Exercise. In the data below, find the line that contains "data_AF-R1BUL2-F1" and the line that contains "ATOM 2 C CA". Copy both, plus every line between them, exactly.
(Beginning of Provided information)
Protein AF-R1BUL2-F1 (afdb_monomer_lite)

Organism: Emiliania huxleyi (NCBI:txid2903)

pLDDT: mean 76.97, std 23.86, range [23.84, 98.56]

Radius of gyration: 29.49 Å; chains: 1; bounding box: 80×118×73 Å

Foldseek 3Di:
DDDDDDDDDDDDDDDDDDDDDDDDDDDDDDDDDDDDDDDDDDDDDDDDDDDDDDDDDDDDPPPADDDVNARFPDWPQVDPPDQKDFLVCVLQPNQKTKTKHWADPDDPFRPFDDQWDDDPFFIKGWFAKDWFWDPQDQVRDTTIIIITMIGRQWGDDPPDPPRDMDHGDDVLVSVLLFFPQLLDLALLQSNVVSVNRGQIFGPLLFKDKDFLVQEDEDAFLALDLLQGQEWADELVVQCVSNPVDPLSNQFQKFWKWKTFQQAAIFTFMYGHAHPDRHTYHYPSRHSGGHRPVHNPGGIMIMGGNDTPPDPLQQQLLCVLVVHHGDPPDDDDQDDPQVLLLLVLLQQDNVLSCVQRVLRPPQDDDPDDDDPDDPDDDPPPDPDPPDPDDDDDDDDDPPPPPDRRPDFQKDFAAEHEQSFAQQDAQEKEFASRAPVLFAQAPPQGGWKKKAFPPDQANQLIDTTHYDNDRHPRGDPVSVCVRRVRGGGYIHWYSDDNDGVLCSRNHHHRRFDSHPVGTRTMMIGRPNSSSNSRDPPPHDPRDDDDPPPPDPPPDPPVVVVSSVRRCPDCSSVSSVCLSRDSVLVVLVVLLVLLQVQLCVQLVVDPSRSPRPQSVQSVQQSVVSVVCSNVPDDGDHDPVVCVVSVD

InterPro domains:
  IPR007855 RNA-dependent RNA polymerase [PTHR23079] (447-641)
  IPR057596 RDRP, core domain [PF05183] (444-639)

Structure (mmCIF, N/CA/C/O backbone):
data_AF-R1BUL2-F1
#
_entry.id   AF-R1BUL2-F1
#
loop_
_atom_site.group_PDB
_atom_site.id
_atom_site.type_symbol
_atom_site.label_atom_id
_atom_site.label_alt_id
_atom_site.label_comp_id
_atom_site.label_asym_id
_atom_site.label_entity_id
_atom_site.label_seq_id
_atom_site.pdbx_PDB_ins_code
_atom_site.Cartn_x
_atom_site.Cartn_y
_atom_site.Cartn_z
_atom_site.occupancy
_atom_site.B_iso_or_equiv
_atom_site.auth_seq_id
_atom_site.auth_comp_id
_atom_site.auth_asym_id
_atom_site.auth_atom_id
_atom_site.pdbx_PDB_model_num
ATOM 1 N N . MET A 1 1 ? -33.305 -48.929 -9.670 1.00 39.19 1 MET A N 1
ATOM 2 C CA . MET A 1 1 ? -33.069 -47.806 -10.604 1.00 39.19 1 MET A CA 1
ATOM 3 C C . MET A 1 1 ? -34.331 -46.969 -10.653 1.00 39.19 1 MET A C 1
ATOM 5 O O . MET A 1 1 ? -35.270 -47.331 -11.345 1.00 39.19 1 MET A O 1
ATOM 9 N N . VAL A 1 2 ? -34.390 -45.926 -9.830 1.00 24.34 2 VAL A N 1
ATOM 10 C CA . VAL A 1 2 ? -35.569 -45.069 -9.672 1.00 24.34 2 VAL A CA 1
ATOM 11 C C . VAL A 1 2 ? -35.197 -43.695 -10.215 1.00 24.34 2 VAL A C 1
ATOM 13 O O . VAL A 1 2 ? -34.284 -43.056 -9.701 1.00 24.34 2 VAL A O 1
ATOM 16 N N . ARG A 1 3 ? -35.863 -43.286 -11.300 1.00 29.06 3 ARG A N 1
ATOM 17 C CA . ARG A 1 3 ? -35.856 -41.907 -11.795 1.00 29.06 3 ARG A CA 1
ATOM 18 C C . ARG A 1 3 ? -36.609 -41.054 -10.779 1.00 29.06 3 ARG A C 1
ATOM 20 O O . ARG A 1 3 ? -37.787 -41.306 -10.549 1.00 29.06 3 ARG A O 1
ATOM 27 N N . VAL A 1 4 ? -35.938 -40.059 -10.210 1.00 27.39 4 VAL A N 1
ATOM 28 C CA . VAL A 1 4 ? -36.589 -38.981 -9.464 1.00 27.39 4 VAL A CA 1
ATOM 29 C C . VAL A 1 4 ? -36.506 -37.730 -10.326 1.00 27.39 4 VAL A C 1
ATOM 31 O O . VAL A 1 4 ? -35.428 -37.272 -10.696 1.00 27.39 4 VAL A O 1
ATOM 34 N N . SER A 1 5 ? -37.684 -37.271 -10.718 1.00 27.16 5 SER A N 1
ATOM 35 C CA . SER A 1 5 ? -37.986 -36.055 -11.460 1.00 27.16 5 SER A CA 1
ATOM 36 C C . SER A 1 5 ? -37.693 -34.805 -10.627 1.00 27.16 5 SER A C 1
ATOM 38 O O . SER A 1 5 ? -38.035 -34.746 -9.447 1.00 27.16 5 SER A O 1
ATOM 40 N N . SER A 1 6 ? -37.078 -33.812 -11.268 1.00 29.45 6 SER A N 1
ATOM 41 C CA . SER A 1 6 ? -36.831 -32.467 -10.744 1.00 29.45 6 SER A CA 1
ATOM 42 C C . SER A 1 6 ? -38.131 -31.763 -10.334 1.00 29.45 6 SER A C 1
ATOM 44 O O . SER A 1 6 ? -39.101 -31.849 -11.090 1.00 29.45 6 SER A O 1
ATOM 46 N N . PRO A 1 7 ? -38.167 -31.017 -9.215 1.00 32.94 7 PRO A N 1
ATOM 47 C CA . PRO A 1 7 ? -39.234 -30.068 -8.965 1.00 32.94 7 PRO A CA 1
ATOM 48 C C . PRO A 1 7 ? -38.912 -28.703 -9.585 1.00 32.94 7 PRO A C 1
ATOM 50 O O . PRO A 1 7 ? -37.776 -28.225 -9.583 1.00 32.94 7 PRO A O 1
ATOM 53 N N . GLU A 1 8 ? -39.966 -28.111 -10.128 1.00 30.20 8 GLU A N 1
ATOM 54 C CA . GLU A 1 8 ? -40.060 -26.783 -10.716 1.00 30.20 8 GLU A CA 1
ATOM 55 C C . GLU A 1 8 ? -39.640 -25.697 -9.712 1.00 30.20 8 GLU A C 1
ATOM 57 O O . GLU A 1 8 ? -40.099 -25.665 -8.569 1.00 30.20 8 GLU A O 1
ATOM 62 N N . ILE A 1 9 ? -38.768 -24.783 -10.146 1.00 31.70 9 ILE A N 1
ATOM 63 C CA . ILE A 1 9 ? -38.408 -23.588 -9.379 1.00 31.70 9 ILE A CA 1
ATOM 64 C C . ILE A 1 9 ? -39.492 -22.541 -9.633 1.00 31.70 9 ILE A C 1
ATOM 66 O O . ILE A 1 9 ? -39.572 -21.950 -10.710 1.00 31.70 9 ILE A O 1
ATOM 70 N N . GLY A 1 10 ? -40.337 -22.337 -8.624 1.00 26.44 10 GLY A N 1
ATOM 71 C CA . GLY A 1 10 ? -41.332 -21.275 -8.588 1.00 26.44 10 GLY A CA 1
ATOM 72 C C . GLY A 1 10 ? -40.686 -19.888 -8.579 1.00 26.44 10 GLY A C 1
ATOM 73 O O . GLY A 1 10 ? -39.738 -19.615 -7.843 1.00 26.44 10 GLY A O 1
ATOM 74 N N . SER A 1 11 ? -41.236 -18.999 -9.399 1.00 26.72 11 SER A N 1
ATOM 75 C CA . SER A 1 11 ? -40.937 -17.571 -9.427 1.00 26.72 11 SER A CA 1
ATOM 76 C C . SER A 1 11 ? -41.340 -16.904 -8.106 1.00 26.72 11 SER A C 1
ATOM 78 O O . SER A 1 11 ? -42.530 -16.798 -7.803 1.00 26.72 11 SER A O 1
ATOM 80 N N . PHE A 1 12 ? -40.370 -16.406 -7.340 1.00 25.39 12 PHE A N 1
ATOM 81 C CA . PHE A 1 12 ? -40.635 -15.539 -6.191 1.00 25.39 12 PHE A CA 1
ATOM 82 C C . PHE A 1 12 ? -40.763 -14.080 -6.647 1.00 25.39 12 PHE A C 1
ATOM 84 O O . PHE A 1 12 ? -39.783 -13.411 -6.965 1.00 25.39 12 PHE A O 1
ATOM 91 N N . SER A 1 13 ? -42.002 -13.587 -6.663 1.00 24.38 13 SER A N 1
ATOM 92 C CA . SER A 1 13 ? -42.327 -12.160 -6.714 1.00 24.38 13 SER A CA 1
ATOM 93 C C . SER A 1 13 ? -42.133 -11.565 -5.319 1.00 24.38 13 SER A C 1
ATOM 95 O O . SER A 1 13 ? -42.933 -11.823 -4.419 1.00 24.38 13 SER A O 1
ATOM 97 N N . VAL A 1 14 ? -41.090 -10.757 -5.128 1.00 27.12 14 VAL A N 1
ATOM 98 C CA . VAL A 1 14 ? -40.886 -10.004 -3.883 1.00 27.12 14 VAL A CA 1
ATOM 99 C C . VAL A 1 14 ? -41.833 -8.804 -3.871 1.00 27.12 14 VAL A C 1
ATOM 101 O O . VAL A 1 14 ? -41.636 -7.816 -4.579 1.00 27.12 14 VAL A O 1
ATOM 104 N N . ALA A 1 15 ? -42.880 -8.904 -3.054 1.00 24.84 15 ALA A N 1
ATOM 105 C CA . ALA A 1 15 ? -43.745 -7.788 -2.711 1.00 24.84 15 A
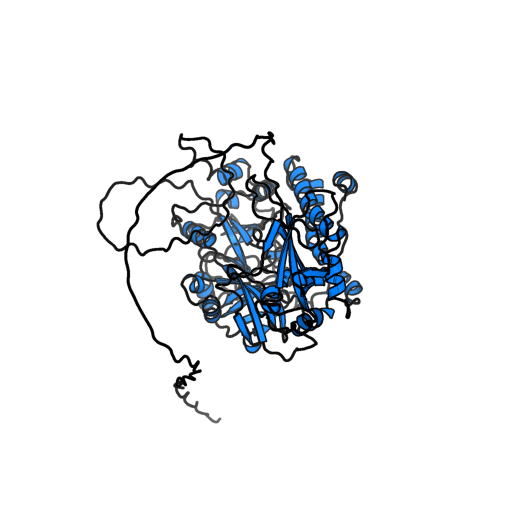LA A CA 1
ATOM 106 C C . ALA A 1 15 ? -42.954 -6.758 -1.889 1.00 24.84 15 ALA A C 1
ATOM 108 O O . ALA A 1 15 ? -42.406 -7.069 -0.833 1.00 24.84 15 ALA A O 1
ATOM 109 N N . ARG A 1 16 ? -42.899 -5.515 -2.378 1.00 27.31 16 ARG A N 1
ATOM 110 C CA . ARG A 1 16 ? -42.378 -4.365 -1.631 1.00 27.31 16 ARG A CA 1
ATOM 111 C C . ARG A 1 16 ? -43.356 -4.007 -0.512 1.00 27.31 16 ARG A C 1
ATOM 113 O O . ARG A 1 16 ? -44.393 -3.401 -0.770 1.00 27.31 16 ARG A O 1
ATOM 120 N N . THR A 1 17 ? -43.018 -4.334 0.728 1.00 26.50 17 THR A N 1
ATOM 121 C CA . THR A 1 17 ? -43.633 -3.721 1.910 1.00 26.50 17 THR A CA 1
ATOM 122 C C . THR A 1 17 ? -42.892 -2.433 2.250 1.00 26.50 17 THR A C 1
(End of Provided information)
Your solution.
data_AF-R1BUL2-F1
#
_entry.id   AF-R1BUL2-F1
#
loop_
_atom_site.group_PDB
_atom_site.id
_atom_site.type_symbol
_atom_site.label_atom_id
_atom_site.label_alt_id
_atom_site.label_comp_id
_atom_site.label_asym_id
_atom_site.label_entity_id
_atom_site.label_seq_id
_atom_site.pdbx_PDB_ins_code
_atom_site.Cartn_x
_atom_site.Cartn_y
_atom_site.Cartn_z
_atom_site.occupancy
_atom_site.B_iso_or_equiv
_atom_site.auth_seq_id
_atom_site.auth_comp_id
_atom_site.auth_asym_id
_atom_site.auth_atom_id
_atom_site.pdbx_PDB_model_num
ATOM 1 N N . MET A 1 1 ? -33.305 -48.929 -9.670 1.00 39.19 1 MET A N 1
ATOM 2 C CA . MET A 1 1 ? -33.069 -47.806 -10.604 1.00 39.19 1 MET A CA 1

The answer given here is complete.